# white spot on chest of V



## Cornbread (Dec 30, 2008)

what's the story...if the mother or father has a small (couple of inches long) white spot on their chest what are the odds that off spring will also?

will the white spot be there from birth? or could it appear after a number of months or years?

I know this would disqualify from shows, etc, but that's not concern to us. we are looking to get a V as a pet.


----------



## Vizlacated (Feb 9, 2009)

A white spot on the chest doesn't disqualify. My Veez pops has a white spot and is a champion dog. My little V has that same one. As far as the Vegas odds, I can't tell you.


----------



## Cornbread (Dec 30, 2008)

No more opinions on white spots...? 
I see in internet searches there are some with white on their paws in addition to chest. 

When do the spots appear?


----------



## tbone13 (Apr 24, 2008)

I'm fairly certain the white spot will be there from birth. And it usually is something passed through breeding, but not necessarily guaranteed. I do know of some breeders (dogs, not just v's) that have certain spotting that they try and recreate in each breeding as sort of a "marker" for their dogs.


----------



## 1notenough (Sep 6, 2008)

only one of my v's has a very faint white marking on his chest.Both of them have some white on there paws one on both right feet and one on both rear feet.They are brothers of the same litter.


----------



## UplandV (Feb 8, 2009)

White on the chest is fine, even for shows, as long as it does not extend into the shoulders.

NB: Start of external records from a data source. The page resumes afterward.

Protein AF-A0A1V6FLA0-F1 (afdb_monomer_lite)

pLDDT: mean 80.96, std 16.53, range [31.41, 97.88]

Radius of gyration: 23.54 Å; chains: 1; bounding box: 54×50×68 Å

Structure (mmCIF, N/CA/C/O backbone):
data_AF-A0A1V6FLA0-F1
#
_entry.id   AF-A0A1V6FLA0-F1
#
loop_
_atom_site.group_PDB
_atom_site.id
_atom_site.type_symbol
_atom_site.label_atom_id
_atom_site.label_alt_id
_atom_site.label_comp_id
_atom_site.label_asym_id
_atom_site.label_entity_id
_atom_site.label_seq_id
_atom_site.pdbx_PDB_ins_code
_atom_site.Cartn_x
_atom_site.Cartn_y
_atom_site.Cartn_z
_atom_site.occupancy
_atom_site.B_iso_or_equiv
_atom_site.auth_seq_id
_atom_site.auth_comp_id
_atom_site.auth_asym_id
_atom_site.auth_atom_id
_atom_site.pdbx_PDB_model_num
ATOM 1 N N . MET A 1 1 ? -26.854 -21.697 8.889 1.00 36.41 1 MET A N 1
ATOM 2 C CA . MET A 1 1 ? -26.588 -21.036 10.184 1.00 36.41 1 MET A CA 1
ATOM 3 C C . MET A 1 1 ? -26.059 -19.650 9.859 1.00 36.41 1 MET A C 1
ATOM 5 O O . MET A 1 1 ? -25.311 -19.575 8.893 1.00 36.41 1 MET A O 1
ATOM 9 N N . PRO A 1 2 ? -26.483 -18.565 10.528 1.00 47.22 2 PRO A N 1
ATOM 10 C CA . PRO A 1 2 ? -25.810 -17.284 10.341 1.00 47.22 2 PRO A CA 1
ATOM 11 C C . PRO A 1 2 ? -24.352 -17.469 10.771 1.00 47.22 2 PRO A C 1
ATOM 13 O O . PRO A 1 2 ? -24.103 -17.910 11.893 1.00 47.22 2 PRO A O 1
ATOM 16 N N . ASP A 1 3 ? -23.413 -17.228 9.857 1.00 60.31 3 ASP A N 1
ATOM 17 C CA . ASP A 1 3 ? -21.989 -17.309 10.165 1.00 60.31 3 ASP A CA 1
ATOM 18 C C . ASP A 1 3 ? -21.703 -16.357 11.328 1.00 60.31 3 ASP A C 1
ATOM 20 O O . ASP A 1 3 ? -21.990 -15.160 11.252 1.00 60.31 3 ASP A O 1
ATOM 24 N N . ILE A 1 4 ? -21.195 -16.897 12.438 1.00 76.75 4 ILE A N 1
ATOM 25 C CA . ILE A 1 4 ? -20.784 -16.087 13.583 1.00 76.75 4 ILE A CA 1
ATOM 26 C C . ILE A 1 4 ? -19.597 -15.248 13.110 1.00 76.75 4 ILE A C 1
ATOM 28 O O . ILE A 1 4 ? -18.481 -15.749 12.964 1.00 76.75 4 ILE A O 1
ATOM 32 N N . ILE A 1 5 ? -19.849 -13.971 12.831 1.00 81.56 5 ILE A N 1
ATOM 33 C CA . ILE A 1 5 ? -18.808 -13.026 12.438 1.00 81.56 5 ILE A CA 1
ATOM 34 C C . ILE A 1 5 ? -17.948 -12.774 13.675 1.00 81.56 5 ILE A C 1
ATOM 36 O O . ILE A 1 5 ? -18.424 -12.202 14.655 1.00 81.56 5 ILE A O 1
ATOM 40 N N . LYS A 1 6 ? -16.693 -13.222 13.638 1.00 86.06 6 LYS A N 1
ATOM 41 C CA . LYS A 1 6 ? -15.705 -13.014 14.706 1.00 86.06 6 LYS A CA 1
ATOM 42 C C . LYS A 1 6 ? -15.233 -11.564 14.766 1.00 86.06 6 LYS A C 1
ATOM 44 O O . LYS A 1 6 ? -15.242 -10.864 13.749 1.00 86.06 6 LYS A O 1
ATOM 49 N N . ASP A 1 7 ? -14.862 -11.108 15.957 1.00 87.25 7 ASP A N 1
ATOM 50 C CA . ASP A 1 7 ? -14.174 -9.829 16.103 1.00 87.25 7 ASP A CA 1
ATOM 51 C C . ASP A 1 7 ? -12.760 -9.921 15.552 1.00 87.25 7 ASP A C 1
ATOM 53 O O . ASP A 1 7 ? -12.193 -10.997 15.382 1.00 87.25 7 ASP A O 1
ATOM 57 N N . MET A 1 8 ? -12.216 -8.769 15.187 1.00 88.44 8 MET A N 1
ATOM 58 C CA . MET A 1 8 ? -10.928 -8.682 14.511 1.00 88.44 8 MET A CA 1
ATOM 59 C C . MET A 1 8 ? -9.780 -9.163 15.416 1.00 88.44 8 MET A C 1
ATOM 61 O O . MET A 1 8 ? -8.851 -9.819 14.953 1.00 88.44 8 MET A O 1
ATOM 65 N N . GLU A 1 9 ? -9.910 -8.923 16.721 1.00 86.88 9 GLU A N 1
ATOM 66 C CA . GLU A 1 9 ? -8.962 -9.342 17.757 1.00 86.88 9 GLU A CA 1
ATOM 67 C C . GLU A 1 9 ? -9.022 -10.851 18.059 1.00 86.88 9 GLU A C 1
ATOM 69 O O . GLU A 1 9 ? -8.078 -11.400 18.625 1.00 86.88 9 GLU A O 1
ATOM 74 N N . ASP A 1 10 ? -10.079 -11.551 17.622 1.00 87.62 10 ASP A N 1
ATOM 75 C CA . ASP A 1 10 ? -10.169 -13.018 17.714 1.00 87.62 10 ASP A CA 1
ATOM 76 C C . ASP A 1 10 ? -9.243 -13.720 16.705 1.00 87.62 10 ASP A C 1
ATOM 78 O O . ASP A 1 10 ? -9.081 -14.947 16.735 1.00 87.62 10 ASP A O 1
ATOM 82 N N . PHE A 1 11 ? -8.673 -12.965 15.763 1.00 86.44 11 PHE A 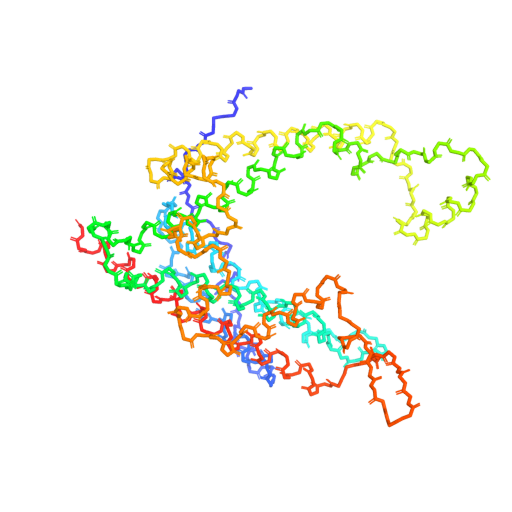N 1
ATOM 83 C CA . PHE A 1 11 ? -7.738 -13.473 14.774 1.00 86.44 11 PHE A CA 1
ATOM 84 C C . PHE A 1 11 ? -6.294 -13.342 15.263 1.00 86.44 11 PHE A C 1
ATOM 86 O O . PHE A 1 11 ? -5.939 -12.514 16.101 1.00 86.44 11 PHE A O 1
ATOM 93 N N . ARG A 1 12 ? -5.437 -14.199 14.710 1.00 83.88 12 ARG A N 1
ATOM 94 C CA . ARG A 1 12 ? -3.985 -14.052 14.783 1.00 83.88 12 ARG A CA 1
ATOM 95 C C . ARG A 1 12 ? -3.456 -13.864 13.378 1.00 83.88 12 ARG A C 1
ATOM 97 O O . ARG A 1 12 ? -4.005 -14.434 12.431 1.00 83.88 12 ARG A O 1
ATOM 104 N N . PHE A 1 13 ? -2.363 -13.123 13.255 1.00 86.31 13 PHE A N 1
ATOM 105 C CA . PHE A 1 13 ? -1.635 -13.086 12.000 1.00 86.31 13 PHE A CA 1
ATOM 106 C C . PHE A 1 13 ? -1.111 -14.479 11.683 1.00 86.31 13 PHE A C 1
ATOM 108 O O . PHE A 1 13 ? -0.412 -15.101 12.481 1.00 86.31 13 PHE A O 1
ATOM 115 N N . TRP A 1 14 ? -1.464 -14.963 10.501 1.00 86.88 14 TRP A N 1
ATOM 116 C CA . TRP A 1 14 ? -0.865 -16.152 9.936 1.00 86.88 14 TRP A CA 1
ATOM 117 C C . TRP A 1 14 ? -0.015 -15.724 8.752 1.00 86.88 14 TRP A C 1
ATOM 119 O O . TRP A 1 14 ? -0.516 -15.113 7.807 1.00 86.88 14 TRP A O 1
ATOM 129 N N . VAL A 1 15 ? 1.277 -16.025 8.831 1.00 86.00 15 VAL A N 1
ATOM 130 C CA . VAL A 1 15 ? 2.232 -15.779 7.757 1.00 86.00 15 VAL A CA 1
ATOM 131 C C . VAL A 1 15 ? 2.800 -17.130 7.331 1.00 86.00 15 VAL A C 1
ATOM 133 O O . VAL A 1 15 ? 3.290 -17.866 8.188 1.00 86.00 15 VAL A O 1
ATOM 136 N N . PRO A 1 16 ? 2.743 -17.474 6.036 1.00 87.12 16 PRO A N 1
ATOM 137 C CA . PRO A 1 16 ? 3.350 -18.691 5.514 1.00 87.12 16 PRO A CA 1
ATOM 138 C C . PRO A 1 16 ? 4.852 -18.809 5.842 1.00 87.12 16 PRO A C 1
ATOM 140 O O . PRO A 1 16 ? 5.639 -17.934 5.486 1.00 87.12 16 PRO A O 1
ATOM 143 N N . ASP A 1 17 ? 5.277 -19.923 6.452 1.00 86.50 17 ASP A N 1
ATOM 144 C CA . ASP A 1 17 ? 6.679 -20.170 6.850 1.00 86.50 17 ASP A CA 1
ATOM 145 C C . ASP A 1 17 ? 7.693 -20.074 5.701 1.00 86.50 17 ASP A C 1
ATOM 147 O O . ASP A 1 17 ? 8.881 -19.830 5.925 1.00 86.50 17 ASP A O 1
ATOM 151 N N . ASN A 1 18 ? 7.254 -20.317 4.465 1.00 89.56 18 ASN A N 1
ATOM 152 C CA . ASN A 1 18 ? 8.115 -20.264 3.288 1.00 89.56 18 ASN A CA 1
ATOM 153 C C . ASN A 1 18 ? 8.716 -18.871 3.078 1.00 89.56 18 ASN A C 1
ATOM 155 O O . ASN A 1 18 ? 9.838 -18.804 2.589 1.00 89.56 18 ASN A O 1
ATOM 159 N N . ILE A 1 19 ? 8.044 -17.789 3.496 1.00 89.19 19 ILE A N 1
ATOM 160 C CA . ILE A 1 19 ? 8.587 -16.430 3.358 1.00 89.19 19 ILE A CA 1
ATOM 161 C C . ILE A 1 19 ? 9.885 -16.248 4.161 1.00 89.19 19 ILE A C 1
ATOM 163 O O . ILE A 1 19 ? 10.803 -15.572 3.707 1.00 89.19 19 ILE A O 1
ATOM 167 N N . PHE A 1 20 ? 10.001 -16.912 5.317 1.00 92.00 20 PHE A N 1
ATOM 168 C CA . PHE A 1 20 ? 11.172 -16.831 6.199 1.00 92.00 20 PHE A CA 1
ATOM 169 C C . PHE A 1 20 ? 12.305 -17.781 5.794 1.00 92.00 20 PHE A C 1
ATOM 171 O O . PHE A 1 20 ? 13.415 -17.668 6.305 1.00 92.00 20 PHE A O 1
ATOM 178 N N . LYS A 1 21 ? 12.032 -18.729 4.889 1.00 93.00 21 LYS A N 1
ATOM 179 C CA . LYS A 1 21 ? 12.993 -19.741 4.418 1.00 93.00 21 LYS A CA 1
ATOM 180 C C . LYS A 1 21 ? 13.621 -19.385 3.069 1.00 93.00 21 LYS A C 1
ATOM 182 O O . LYS A 1 21 ? 14.385 -20.180 2.529 1.00 93.00 21 LYS A O 1
ATOM 187 N N . ILE A 1 22 ? 13.292 -18.218 2.514 1.00 92.81 22 ILE A N 1
ATOM 188 C CA . ILE A 1 22 ? 13.861 -17.739 1.253 1.00 92.81 22 ILE A CA 1
ATOM 189 C C . ILE A 1 22 ? 15.374 -17.523 1.447 1.00 92.81 22 ILE A C 1
ATOM 191 O O . ILE A 1 22 ? 15.758 -16.794 2.368 1.00 92.81 22 ILE A O 1
ATOM 195 N N . PRO A 1 23 ? 16.247 -18.113 0.602 1.00 95.19 23 PRO A N 1
ATOM 196 C CA . PRO A 1 23 ? 17.696 -17.934 0.683 1.00 95.19 23 PRO A CA 1
ATOM 197 C C . PRO A 1 23 ? 18.101 -16.558 0.133 1.00 95.19 23 PRO A C 1
ATOM 199 O O . PRO A 1 23 ? 18.747 -16.444 -0.906 1.00 95.19 23 PRO A O 1
ATOM 202 N N . TRP A 1 24 ? 17.701 -15.489 0.829 1.00 95.00 24 TRP A N 1
ATOM 203 C CA . TRP A 1 24 ? 17.894 -14.109 0.383 1.00 95.00 24 TRP A CA 1
ATOM 204 C C . TRP A 1 24 ? 19.346 -13.797 0.028 1.00 95.00 24 TRP A C 1
ATOM 206 O O . TRP A 1 24 ? 19.585 -13.149 -0.982 1.00 95.00 24 TRP A O 1
ATOM 216 N N . ASP A 1 25 ? 20.309 -14.277 0.817 1.00 96.19 25 ASP A N 1
ATOM 217 C CA . ASP A 1 25 ? 21.731 -14.020 0.566 1.00 96.19 25 ASP A CA 1
ATOM 218 C C . ASP A 1 25 ? 22.215 -14.621 -0.754 1.00 96.19 25 ASP A C 1
ATOM 220 O O . ASP A 1 25 ? 22.994 -13.985 -1.457 1.00 96.19 25 ASP A O 1
ATOM 224 N N . GLN A 1 26 ? 21.707 -15.797 -1.131 1.00 96.50 26 GLN A N 1
ATOM 225 C CA . GLN A 1 26 ? 22.002 -16.389 -2.431 1.00 96.50 26 GLN A CA 1
ATOM 226 C C . GLN A 1 26 ? 21.435 -15.511 -3.552 1.00 96.50 26 GLN A C 1
ATOM 228 O O . GLN A 1 26 ? 22.190 -15.045 -4.396 1.00 96.50 26 GLN A O 1
ATOM 233 N N . TYR A 1 27 ? 20.139 -15.183 -3.506 1.00 94.75 27 TYR A N 1
ATOM 234 C CA . TYR A 1 27 ? 19.515 -14.345 -4.538 1.00 94.75 27 TYR A CA 1
ATOM 235 C C . TYR A 1 27 ? 20.142 -12.951 -4.650 1.00 94.75 27 TYR A C 1
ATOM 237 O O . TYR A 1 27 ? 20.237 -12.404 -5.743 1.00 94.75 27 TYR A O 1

If one were to look back at the Boggs book (which has pictures of the original V's that were brought over) you will see that all of them have significant areas of white. In actuality they had much more than what the standard states is ok today.

I've found that many times the dogs with the most white are the best hunters...probably because they were crossed with pointers at some point...


----------



## calum (Feb 13, 2008)

Phoebe has a small white patch of fur on the front of her chest, my old pointer had one just like it as well it could be a bit like a birth mark in humans maybe, but either way I don't know anything about them.


----------